WORK ORDER:
Write out, from the entries below, exactly the lines that run between the lines holding "ATOM 204 C C" and "ATOM 215 O O", inclusive, and stop there.

--- THE DATA Enclosed Below ---

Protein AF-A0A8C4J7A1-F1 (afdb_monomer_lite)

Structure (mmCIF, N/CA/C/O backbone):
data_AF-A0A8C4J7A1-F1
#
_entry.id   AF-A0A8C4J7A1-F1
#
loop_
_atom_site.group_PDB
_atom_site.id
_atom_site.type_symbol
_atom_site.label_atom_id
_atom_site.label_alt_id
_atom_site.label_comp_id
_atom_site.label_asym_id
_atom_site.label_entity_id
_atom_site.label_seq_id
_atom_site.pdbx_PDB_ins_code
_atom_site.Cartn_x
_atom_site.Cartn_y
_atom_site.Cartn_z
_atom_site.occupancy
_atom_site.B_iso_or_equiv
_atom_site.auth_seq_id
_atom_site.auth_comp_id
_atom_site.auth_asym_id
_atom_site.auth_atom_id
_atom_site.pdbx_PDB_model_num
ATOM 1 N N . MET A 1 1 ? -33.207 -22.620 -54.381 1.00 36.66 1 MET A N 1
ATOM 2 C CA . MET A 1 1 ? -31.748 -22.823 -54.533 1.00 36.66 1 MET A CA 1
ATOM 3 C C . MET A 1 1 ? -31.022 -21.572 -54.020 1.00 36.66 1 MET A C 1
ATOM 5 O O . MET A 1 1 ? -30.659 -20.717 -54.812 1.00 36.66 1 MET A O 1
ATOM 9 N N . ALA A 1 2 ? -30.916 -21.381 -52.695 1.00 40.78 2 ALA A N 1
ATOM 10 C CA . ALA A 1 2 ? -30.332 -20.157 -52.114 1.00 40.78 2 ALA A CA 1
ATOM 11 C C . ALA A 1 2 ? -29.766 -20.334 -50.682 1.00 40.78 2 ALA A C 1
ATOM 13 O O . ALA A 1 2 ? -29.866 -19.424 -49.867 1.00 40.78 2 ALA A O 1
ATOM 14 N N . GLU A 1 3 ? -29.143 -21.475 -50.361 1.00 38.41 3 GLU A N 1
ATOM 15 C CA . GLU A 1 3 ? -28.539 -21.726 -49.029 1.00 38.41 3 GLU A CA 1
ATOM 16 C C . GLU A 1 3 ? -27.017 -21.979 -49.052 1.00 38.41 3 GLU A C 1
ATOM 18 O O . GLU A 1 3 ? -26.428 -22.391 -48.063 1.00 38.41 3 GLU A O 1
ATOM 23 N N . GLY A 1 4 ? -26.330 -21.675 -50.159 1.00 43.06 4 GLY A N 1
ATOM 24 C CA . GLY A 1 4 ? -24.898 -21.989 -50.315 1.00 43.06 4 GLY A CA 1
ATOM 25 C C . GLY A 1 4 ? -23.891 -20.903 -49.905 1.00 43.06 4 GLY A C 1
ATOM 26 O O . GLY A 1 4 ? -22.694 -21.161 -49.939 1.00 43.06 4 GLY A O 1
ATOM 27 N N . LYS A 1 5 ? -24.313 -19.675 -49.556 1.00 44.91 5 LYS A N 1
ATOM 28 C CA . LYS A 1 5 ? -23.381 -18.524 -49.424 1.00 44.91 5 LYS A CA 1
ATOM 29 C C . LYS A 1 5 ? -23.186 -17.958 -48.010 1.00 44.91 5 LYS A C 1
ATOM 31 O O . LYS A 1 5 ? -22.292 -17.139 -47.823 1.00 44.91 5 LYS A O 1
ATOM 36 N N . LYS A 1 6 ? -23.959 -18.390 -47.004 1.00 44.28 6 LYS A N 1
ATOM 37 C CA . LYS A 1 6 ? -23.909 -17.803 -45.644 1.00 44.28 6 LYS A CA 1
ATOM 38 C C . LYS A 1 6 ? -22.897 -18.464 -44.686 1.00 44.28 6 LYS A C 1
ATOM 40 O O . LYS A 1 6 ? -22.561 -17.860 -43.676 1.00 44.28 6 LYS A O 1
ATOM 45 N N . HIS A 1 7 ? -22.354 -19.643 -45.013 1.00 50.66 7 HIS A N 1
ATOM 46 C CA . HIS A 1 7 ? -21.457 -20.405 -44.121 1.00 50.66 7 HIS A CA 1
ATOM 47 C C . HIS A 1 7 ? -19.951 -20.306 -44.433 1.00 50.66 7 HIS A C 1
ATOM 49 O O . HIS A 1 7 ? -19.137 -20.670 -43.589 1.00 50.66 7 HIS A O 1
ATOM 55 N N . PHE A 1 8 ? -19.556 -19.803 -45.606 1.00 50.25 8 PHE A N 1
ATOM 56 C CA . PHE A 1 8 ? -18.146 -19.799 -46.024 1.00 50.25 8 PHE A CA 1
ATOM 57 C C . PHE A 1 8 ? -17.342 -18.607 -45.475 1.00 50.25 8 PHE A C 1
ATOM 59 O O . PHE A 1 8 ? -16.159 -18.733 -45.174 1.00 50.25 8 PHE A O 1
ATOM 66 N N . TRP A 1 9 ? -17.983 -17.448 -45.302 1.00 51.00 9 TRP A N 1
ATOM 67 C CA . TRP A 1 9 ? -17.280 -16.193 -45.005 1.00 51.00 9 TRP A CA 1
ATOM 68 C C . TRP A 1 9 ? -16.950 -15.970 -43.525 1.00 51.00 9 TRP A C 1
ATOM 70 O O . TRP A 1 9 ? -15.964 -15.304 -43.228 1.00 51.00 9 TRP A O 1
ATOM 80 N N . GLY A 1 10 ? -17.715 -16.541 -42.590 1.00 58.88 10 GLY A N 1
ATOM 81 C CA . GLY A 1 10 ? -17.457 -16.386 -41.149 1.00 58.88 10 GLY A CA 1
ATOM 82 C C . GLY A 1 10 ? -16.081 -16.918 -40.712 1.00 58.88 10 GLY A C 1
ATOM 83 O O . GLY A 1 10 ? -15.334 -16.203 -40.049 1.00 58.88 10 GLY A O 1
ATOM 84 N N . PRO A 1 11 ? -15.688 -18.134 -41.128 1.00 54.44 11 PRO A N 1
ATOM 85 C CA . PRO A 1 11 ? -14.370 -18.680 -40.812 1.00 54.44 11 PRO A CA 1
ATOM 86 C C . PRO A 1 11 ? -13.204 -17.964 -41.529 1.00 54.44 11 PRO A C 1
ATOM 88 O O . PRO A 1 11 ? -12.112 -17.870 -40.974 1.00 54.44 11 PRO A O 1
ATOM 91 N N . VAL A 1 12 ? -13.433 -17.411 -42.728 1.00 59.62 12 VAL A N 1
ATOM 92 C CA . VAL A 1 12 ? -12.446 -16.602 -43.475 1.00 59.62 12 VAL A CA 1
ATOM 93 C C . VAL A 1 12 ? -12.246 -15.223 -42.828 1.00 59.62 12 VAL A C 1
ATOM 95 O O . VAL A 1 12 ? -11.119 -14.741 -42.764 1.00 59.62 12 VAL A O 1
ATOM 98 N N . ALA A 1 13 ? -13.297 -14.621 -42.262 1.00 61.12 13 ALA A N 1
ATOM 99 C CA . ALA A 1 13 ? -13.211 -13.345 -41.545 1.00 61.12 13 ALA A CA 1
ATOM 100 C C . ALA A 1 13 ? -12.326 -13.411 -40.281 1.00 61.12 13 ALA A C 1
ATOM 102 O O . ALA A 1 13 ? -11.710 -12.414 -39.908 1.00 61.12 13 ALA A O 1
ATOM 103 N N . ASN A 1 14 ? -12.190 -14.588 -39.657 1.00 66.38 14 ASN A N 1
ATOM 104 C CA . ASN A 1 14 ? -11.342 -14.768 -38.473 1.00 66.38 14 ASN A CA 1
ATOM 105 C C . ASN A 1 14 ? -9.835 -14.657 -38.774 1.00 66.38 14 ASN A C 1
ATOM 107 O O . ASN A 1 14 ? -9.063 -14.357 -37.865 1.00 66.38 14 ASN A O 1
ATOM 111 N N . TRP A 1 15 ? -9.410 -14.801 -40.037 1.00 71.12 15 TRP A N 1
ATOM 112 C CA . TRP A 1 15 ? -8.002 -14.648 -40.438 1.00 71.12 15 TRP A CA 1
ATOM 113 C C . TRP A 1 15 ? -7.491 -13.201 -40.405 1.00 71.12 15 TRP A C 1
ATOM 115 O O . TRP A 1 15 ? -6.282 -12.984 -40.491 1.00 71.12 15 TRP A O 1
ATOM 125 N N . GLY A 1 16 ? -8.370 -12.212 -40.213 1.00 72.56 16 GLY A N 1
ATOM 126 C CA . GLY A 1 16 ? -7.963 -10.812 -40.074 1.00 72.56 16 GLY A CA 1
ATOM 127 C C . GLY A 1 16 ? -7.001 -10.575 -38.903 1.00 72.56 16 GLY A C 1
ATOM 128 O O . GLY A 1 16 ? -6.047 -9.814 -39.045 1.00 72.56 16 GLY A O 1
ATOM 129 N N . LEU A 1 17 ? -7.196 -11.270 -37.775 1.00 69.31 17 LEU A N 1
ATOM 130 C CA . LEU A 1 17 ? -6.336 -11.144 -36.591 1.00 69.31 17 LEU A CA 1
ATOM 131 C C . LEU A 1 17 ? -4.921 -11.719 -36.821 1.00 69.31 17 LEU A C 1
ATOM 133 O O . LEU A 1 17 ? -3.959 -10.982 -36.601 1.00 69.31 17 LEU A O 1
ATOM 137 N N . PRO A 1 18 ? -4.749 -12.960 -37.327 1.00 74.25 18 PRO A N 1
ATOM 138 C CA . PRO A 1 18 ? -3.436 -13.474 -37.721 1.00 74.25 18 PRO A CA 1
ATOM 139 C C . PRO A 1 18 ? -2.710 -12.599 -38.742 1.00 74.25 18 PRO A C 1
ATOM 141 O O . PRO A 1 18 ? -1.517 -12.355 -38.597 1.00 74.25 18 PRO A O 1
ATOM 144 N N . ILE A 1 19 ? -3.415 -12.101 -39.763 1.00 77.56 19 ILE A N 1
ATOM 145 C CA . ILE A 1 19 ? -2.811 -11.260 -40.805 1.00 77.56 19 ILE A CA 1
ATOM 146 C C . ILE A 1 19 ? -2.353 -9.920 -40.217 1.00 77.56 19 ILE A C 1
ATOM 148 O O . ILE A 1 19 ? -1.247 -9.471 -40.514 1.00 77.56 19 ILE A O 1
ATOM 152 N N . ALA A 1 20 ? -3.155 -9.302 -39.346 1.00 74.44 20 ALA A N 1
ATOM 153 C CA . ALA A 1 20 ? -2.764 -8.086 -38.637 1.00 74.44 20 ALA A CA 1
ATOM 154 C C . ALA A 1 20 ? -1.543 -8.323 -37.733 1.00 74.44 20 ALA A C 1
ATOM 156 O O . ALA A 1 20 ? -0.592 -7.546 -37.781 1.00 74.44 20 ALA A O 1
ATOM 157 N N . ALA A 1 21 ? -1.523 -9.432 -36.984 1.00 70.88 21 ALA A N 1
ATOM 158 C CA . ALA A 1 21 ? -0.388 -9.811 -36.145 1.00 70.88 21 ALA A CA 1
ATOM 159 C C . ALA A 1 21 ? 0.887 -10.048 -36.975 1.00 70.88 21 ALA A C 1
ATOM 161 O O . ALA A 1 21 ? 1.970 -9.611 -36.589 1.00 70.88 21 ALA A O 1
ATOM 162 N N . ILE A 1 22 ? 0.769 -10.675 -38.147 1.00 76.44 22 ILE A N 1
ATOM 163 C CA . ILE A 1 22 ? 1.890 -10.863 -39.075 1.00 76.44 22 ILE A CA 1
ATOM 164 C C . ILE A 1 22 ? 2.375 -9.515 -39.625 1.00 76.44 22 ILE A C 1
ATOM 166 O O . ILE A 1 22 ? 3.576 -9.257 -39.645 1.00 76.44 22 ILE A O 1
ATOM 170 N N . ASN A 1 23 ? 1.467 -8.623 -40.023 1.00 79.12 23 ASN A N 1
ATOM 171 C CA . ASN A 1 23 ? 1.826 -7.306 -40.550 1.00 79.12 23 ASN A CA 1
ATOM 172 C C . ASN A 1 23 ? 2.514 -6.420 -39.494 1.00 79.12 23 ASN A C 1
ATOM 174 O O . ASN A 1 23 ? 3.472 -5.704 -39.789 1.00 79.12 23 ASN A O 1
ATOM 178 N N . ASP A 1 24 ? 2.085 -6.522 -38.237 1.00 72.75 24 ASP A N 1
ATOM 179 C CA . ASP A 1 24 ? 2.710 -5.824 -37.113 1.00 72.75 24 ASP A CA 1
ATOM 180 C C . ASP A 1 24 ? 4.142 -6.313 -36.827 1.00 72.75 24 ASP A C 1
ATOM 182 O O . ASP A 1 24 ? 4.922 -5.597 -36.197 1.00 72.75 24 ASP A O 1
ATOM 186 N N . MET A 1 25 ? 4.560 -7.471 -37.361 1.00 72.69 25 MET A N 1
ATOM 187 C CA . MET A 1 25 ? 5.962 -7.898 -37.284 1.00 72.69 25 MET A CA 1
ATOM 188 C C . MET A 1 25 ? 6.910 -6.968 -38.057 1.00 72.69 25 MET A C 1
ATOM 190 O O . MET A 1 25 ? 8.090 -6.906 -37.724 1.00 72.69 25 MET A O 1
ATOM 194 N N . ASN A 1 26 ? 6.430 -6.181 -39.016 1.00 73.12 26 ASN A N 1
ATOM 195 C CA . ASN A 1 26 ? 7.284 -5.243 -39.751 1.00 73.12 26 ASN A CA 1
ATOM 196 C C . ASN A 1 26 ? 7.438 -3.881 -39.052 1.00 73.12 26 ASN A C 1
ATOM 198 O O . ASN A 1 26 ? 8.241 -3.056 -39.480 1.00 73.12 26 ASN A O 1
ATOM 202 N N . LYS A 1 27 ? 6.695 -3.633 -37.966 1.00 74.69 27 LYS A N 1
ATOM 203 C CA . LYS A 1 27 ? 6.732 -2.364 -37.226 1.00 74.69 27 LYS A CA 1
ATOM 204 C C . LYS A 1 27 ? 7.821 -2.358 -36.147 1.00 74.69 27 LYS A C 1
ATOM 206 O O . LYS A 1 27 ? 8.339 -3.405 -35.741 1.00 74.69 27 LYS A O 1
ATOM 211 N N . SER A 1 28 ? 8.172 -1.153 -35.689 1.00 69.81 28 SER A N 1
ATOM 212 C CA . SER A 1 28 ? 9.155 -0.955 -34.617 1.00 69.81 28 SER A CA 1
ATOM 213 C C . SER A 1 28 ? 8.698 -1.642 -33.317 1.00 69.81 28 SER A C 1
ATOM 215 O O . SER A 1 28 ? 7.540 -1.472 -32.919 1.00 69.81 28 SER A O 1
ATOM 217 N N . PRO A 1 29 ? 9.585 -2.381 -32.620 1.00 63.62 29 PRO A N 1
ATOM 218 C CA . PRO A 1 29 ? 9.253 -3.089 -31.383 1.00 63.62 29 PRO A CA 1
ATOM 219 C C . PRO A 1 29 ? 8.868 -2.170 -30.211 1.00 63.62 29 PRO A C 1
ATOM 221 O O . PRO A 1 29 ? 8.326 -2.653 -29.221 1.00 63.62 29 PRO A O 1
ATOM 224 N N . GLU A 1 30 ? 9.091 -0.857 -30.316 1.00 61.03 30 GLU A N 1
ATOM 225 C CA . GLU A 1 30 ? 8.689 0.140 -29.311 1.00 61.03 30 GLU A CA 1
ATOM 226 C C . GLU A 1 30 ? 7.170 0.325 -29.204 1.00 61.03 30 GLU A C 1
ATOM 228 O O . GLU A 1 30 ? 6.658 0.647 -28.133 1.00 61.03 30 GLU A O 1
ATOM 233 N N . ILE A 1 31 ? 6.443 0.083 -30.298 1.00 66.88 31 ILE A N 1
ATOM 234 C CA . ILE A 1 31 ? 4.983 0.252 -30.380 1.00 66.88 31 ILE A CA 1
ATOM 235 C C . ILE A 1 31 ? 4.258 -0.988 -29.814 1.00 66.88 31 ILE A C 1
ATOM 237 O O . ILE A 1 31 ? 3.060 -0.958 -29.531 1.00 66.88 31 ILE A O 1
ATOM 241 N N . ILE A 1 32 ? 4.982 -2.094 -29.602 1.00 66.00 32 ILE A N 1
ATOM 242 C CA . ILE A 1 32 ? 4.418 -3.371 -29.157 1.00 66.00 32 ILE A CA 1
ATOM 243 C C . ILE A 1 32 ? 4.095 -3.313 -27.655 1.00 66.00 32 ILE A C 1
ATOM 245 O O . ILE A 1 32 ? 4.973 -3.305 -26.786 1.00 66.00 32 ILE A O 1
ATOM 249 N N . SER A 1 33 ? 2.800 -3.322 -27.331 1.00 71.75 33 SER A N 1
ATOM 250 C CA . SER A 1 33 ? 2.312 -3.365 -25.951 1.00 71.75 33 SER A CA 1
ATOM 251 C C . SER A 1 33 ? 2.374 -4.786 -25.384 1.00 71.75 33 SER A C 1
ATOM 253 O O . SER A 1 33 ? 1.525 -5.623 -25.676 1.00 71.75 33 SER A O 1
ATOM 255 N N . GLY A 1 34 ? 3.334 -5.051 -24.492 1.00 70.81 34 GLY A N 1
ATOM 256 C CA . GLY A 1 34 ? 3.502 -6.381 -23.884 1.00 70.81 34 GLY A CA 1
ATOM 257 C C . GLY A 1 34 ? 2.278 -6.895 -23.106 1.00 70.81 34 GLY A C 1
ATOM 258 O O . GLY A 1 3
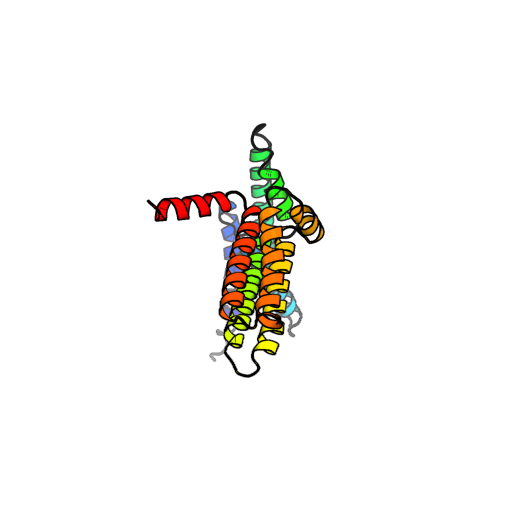4 ? 2.043 -8.099 -23.064 1.00 70.81 34 GLY A O 1
ATOM 259 N N . ARG A 1 35 ? 1.451 -6.000 -22.539 1.00 69.38 35 ARG A N 1
ATOM 260 C CA . ARG A 1 35 ? 0.191 -6.388 -21.868 1.00 69.38 35 ARG A CA 1
ATOM 261 C C . ARG A 1 35 ? -0.854 -6.884 -22.866 1.00 69.38 35 ARG A C 1
ATOM 263 O O . ARG A 1 35 ? -1.588 -7.818 -22.565 1.00 69.38 35 ARG A O 1
ATOM 270 N N . MET A 1 36 ? -0.902 -6.262 -24.043 1.00 76.69 36 MET A N 1
ATOM 271 C CA . MET A 1 36 ? -1.793 -6.662 -25.126 1.00 76.69 36 MET A CA 1
ATOM 272 C C . MET A 1 36 ? -1.356 -8.013 -25.702 1.00 76.69 36 MET A C 1
ATOM 274 O O . MET A 1 36 ? -2.179 -8.916 -25.781 1.00 76.69 36 MET A O 1
ATOM 278 N N . THR A 1 37 ? -0.060 -8.192 -25.987 1.00 77.88 37 THR A N 1
ATOM 279 C CA . THR A 1 37 ? 0.510 -9.462 -26.476 1.00 77.88 37 THR A CA 1
ATOM 280 C C . THR A 1 37 ? 0.190 -10.627 -25.536 1.00 77.88 37 THR A C 1
ATOM 282 O O . THR A 1 37 ? -0.322 -11.652 -25.975 1.00 77.88 37 THR A O 1
ATOM 285 N N . PHE A 1 38 ? 0.390 -10.449 -24.225 1.00 77.06 38 PHE A N 1
ATOM 286 C CA . PHE A 1 38 ? 0.061 -11.477 -23.233 1.00 77.06 38 PHE A CA 1
ATOM 287 C C . PHE A 1 38 ? -1.441 -11.809 -23.194 1.00 77.06 38 PHE A C 1
ATOM 289 O O . PHE A 1 38 ? -1.818 -12.981 -23.196 1.00 77.06 38 PHE A O 1
ATOM 296 N N . ALA A 1 39 ? -2.308 -10.790 -23.210 1.00 76.25 39 ALA A N 1
ATOM 297 C CA . ALA A 1 39 ? -3.756 -10.987 -23.239 1.00 76.25 39 ALA A CA 1
ATOM 298 C C . ALA A 1 39 ? -4.217 -11.736 -24.504 1.00 76.25 39 ALA A C 1
ATOM 300 O O . ALA A 1 39 ? -5.0
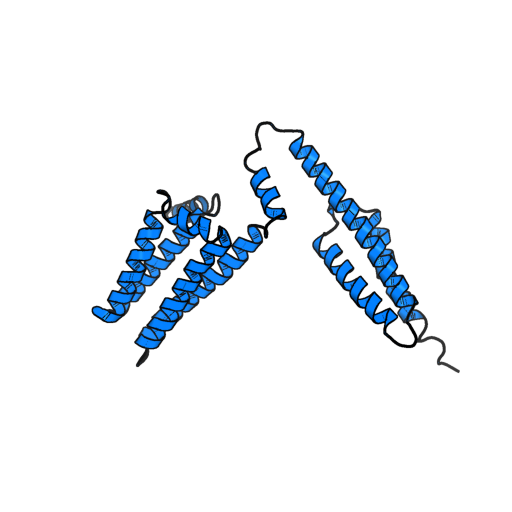51 -12.639 -24.413 1.00 76.25 39 ALA A O 1
ATOM 301 N N . LEU A 1 40 ? -3.644 -11.410 -25.669 1.00 79.00 40 LEU A N 1
ATOM 302 C CA . LEU A 1 40 ? -3.926 -12.089 -26.936 1.00 79.00 40 LEU A CA 1
ATOM 303 C C . LEU A 1 40 ? -3.427 -13.541 -26.960 1.00 79.00 40 LEU A C 1
ATOM 305 O O . LEU A 1 40 ? -4.107 -14.384 -27.553 1.00 79.00 40 LEU A O 1
ATOM 309 N N . CYS A 1 41 ? -2.312 -13.855 -26.294 1.00 82.50 41 CYS A N 1
ATOM 310 C CA . CYS A 1 41 ? -1.854 -15.238 -26.136 1.00 82.50 41 CYS A CA 1
ATOM 311 C C . CYS A 1 41 ? -2.840 -16.062 -25.293 1.00 82.50 41 CYS A C 1
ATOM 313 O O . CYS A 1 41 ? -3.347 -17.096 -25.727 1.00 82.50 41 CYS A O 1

--- End of Enclosed THE DATA ---

WRITTEN RESPONSE:
ATOM 204 C C . LYS A 1 27 ? 7.821 -2.358 -36.147 1.00 74.69 27 LYS A C 1
ATOM 206 O O . LYS A 1 27 ? 8.339 -3.405 -35.741 1.00 74.69 27 LYS A O 1
ATOM 211 N N . SER A 1 28 ? 8.172 -1.153 -35.689 1.00 69.81 28 SER A N 1
ATOM 212 C CA . SER A 1 28 ? 9.155 -0.955 -34.617 1.00 69.81 28 SER A CA 1
ATOM 213 C C . SER A 1 28 ? 8.698 -1.642 -33.317 1.00 69.81 28 SER A C 1
ATOM 215 O O . SER A 1 28 ? 7.540 -1.472 -32.919 1.00 69.81 28 SER A O 1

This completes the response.